From the line that contains "ATOM 157 C C" through the closing line of the entries, write out each line exactly; pictures stay out.

BEGIN Data

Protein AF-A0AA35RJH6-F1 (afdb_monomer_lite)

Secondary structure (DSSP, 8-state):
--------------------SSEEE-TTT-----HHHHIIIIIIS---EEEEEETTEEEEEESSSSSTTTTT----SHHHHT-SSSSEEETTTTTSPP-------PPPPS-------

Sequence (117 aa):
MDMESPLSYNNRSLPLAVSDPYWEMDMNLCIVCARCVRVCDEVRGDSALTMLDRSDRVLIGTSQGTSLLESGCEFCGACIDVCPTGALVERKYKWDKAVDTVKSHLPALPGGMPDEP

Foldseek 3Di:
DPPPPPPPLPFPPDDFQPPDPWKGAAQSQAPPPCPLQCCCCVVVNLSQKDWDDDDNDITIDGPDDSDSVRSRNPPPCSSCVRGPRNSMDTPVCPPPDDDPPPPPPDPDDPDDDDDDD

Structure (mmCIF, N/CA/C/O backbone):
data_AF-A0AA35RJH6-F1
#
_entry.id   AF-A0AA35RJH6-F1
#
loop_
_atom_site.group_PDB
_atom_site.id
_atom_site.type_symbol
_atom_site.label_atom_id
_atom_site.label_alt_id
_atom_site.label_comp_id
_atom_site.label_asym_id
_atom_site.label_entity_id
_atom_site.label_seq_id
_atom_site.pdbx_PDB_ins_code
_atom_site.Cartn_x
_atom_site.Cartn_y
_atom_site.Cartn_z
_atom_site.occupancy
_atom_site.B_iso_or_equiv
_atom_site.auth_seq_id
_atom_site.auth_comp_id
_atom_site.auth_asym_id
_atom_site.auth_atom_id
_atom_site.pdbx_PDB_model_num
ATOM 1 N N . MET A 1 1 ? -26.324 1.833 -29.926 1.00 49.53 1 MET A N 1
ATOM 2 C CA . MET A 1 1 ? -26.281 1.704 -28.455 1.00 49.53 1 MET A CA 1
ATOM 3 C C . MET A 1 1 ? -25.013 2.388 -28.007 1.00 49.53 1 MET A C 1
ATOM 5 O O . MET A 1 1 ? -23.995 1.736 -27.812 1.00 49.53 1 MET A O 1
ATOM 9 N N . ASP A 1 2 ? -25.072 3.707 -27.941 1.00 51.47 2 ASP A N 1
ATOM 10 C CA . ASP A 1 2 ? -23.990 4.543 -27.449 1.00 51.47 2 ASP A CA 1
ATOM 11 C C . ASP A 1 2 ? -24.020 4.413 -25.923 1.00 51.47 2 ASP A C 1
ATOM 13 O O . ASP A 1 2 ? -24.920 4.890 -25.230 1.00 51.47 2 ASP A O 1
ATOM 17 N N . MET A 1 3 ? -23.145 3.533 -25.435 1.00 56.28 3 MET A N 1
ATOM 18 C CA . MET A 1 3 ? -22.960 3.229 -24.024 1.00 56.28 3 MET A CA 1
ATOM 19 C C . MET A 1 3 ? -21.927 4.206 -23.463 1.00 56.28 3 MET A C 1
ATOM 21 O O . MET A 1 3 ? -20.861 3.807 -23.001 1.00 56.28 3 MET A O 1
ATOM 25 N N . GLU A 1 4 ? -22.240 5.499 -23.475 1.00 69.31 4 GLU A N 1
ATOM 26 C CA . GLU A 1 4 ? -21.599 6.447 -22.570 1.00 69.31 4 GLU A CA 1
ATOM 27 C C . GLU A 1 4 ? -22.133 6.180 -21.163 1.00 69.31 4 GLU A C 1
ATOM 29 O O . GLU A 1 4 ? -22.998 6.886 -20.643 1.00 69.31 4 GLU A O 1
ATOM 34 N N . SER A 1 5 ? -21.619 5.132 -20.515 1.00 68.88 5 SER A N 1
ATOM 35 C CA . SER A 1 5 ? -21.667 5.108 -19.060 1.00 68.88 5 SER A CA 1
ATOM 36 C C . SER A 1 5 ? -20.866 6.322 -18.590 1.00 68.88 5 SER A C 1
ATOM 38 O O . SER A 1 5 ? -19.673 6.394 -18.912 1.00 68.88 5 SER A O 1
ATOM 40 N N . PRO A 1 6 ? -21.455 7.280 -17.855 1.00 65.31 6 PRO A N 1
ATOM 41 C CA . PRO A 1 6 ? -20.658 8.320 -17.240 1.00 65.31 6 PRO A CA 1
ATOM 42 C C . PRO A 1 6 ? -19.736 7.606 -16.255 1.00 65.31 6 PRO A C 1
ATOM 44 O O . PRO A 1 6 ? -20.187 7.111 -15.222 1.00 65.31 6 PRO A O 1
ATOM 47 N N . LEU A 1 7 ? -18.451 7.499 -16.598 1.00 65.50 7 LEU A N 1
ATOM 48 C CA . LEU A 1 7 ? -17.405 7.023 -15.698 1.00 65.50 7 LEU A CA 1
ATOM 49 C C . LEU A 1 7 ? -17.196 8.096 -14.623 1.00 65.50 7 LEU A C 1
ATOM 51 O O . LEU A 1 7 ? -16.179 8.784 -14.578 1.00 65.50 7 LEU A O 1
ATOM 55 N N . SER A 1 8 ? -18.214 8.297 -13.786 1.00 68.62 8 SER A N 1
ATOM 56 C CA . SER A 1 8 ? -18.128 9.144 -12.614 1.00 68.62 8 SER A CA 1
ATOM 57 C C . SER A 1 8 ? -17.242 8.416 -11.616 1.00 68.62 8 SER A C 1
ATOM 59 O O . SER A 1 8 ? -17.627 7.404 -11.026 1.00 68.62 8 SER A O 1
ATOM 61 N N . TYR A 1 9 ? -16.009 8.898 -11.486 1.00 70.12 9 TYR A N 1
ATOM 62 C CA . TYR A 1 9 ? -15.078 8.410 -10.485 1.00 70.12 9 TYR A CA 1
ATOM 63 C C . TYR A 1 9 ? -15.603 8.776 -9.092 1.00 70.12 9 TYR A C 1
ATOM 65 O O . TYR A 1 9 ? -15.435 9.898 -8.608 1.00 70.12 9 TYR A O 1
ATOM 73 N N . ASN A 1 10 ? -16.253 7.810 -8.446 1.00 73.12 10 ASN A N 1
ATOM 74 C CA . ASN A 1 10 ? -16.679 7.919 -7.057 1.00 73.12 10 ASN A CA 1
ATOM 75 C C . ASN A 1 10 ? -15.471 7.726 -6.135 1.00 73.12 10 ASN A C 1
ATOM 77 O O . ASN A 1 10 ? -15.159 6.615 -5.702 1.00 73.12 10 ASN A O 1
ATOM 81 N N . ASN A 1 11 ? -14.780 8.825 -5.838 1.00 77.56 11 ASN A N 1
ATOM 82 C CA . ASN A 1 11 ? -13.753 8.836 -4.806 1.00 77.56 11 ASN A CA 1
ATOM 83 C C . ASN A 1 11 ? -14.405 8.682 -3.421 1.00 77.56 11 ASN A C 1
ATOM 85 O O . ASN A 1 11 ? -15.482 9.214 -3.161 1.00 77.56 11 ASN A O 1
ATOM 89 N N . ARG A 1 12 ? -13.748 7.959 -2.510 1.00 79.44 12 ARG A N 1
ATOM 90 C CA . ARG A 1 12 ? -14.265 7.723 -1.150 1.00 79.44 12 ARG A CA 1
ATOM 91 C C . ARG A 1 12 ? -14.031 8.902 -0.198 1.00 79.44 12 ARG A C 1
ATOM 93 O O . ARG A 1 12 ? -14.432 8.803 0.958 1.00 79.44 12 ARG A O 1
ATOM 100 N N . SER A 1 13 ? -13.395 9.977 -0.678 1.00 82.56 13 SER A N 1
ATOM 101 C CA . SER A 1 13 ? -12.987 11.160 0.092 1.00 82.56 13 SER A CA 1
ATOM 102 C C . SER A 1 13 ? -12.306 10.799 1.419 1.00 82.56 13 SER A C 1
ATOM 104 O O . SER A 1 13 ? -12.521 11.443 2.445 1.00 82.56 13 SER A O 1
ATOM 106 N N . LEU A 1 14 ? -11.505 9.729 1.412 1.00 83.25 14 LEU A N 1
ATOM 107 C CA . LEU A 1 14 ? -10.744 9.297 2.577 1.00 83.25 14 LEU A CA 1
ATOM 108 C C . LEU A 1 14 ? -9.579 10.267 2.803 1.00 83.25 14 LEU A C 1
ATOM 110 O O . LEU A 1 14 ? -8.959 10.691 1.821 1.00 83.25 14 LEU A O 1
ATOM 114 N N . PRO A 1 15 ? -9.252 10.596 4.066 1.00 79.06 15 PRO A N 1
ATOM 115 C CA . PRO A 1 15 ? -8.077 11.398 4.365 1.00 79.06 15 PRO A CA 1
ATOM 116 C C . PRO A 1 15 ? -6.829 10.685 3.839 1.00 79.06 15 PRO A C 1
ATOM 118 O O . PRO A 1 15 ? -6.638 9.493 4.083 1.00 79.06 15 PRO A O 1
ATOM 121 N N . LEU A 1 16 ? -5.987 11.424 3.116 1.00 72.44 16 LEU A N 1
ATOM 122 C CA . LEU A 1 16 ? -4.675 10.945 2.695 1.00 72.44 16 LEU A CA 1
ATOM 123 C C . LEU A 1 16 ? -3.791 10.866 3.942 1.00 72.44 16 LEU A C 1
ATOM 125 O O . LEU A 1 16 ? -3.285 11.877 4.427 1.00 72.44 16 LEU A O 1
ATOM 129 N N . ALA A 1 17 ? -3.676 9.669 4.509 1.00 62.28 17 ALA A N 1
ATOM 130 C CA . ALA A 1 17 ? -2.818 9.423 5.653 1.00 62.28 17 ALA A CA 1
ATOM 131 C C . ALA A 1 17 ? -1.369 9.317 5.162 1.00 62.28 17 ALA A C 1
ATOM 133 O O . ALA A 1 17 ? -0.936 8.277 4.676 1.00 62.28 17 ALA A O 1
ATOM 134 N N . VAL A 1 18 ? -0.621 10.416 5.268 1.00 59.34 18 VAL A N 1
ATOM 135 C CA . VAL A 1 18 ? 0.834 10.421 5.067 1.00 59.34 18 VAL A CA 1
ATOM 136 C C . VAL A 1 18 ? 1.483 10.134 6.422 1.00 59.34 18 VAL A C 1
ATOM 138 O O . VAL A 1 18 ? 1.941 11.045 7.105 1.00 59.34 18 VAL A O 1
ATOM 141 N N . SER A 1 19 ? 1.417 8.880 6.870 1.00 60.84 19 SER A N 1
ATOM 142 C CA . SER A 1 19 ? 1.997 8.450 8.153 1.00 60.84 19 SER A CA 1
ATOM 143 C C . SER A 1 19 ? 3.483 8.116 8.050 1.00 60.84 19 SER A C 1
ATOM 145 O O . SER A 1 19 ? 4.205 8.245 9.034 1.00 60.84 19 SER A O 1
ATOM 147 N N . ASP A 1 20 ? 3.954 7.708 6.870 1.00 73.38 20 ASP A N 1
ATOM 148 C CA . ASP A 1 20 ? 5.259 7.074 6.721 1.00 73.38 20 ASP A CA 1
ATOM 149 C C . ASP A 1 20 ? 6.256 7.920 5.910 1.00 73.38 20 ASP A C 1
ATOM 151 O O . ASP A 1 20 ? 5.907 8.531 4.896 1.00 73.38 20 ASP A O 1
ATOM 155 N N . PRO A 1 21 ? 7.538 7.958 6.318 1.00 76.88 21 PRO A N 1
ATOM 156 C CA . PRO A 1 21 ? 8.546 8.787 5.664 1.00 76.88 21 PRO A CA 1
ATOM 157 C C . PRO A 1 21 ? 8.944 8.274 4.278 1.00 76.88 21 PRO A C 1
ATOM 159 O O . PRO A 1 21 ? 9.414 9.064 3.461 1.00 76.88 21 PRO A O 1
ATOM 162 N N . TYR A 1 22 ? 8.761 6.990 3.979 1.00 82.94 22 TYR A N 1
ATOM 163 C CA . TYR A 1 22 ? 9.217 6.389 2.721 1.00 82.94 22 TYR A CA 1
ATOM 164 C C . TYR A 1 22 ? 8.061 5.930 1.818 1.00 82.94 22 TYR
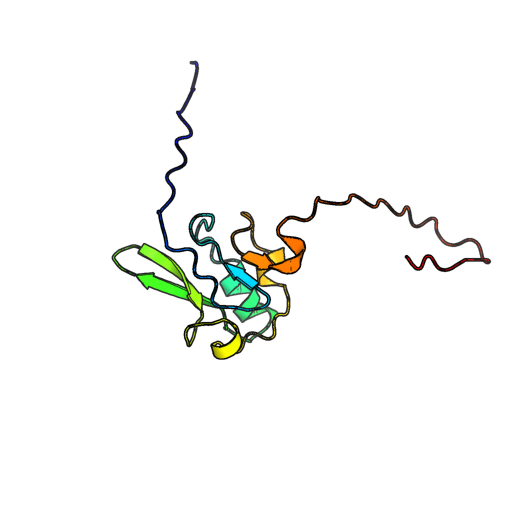 A C 1
ATOM 166 O O . TYR A 1 22 ? 8.181 5.981 0.594 1.00 82.94 22 TYR A O 1
ATOM 174 N N . TRP A 1 23 ? 6.937 5.527 2.412 1.00 86.69 23 TRP A N 1
ATOM 175 C CA . TRP A 1 23 ? 5.778 4.967 1.715 1.00 86.69 23 TRP A CA 1
ATOM 176 C C . TRP A 1 23 ? 4.623 5.958 1.706 1.00 86.69 23 TRP A C 1
ATOM 178 O O . TRP A 1 23 ? 4.400 6.674 2.679 1.00 86.69 23 TRP A O 1
ATOM 188 N N . GLU A 1 24 ? 3.854 5.952 0.623 1.00 87.12 24 GLU A N 1
ATOM 189 C CA . GLU A 1 24 ? 2.595 6.681 0.544 1.00 87.12 24 GLU A CA 1
ATOM 190 C C . GLU A 1 24 ? 1.445 5.724 0.213 1.00 87.12 24 GLU A C 1
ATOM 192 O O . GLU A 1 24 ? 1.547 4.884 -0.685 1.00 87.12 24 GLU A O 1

END Data

● Result for this exercise
ATOM 157 C C . PRO A 1 21 ? 8.944 8.274 4.278 1.00 76.88 21 PRO A C 1
ATOM 159 O O . PRO A 1 21 ? 9.414 9.064 3.461 1.00 76.88 21 PRO A O 1
ATOM 162 N N . TYR A 1 22 ? 8.761 6.990 3.979 1.00 82.94 22 TYR A N 1
ATOM 163 C CA . TYR A 1 22 ? 9.217 6.389 2.721 1.00 82.94 22 TYR A CA 1
ATOM 164 C C . TYR A 1 22 ? 8.061 5.930 1.818 1.00 82.94 22 TYR
 A C 1
ATOM 166 O O . TYR A 1 22 ? 8.181 5.981 0.594 1.00 82.94 22 TYR A O 1
ATOM 174 N N . TRP A 1 23 ? 6.937 5.527 2.412 1.00 86.69 23 TRP A N 1
ATOM 175 C CA . TRP A 1 23 ? 5.778 4.967 1.715 1.00 86.69 23 TRP A CA 1
ATOM 176 C C . TRP A 1 23 ? 4.623 5.958 1.706 1.00 86.69 23 TRP A C 1
ATOM 178 O O . TRP A 1 23 ? 4.400 6.674 2.679 1.00 86.69 23 TRP A O 1
ATOM 188 N N . GLU A 1 24 ? 3.854 5.952 0.623 1.00 87.12 24 GLU A N 1
ATOM 189 C CA . GLU A 1 24 ? 2.595 6.681 0.544 1.00 87.12 24 GLU A CA 1
ATOM 190 C C . GLU A 1 24 ? 1.445 5.724 0.213 1.00 87.12 24 GLU A C 1
ATOM 192 O O . GLU A 1 24 ? 1.547 4.884 -0.685 1.00 87.12 24 GLU A O 1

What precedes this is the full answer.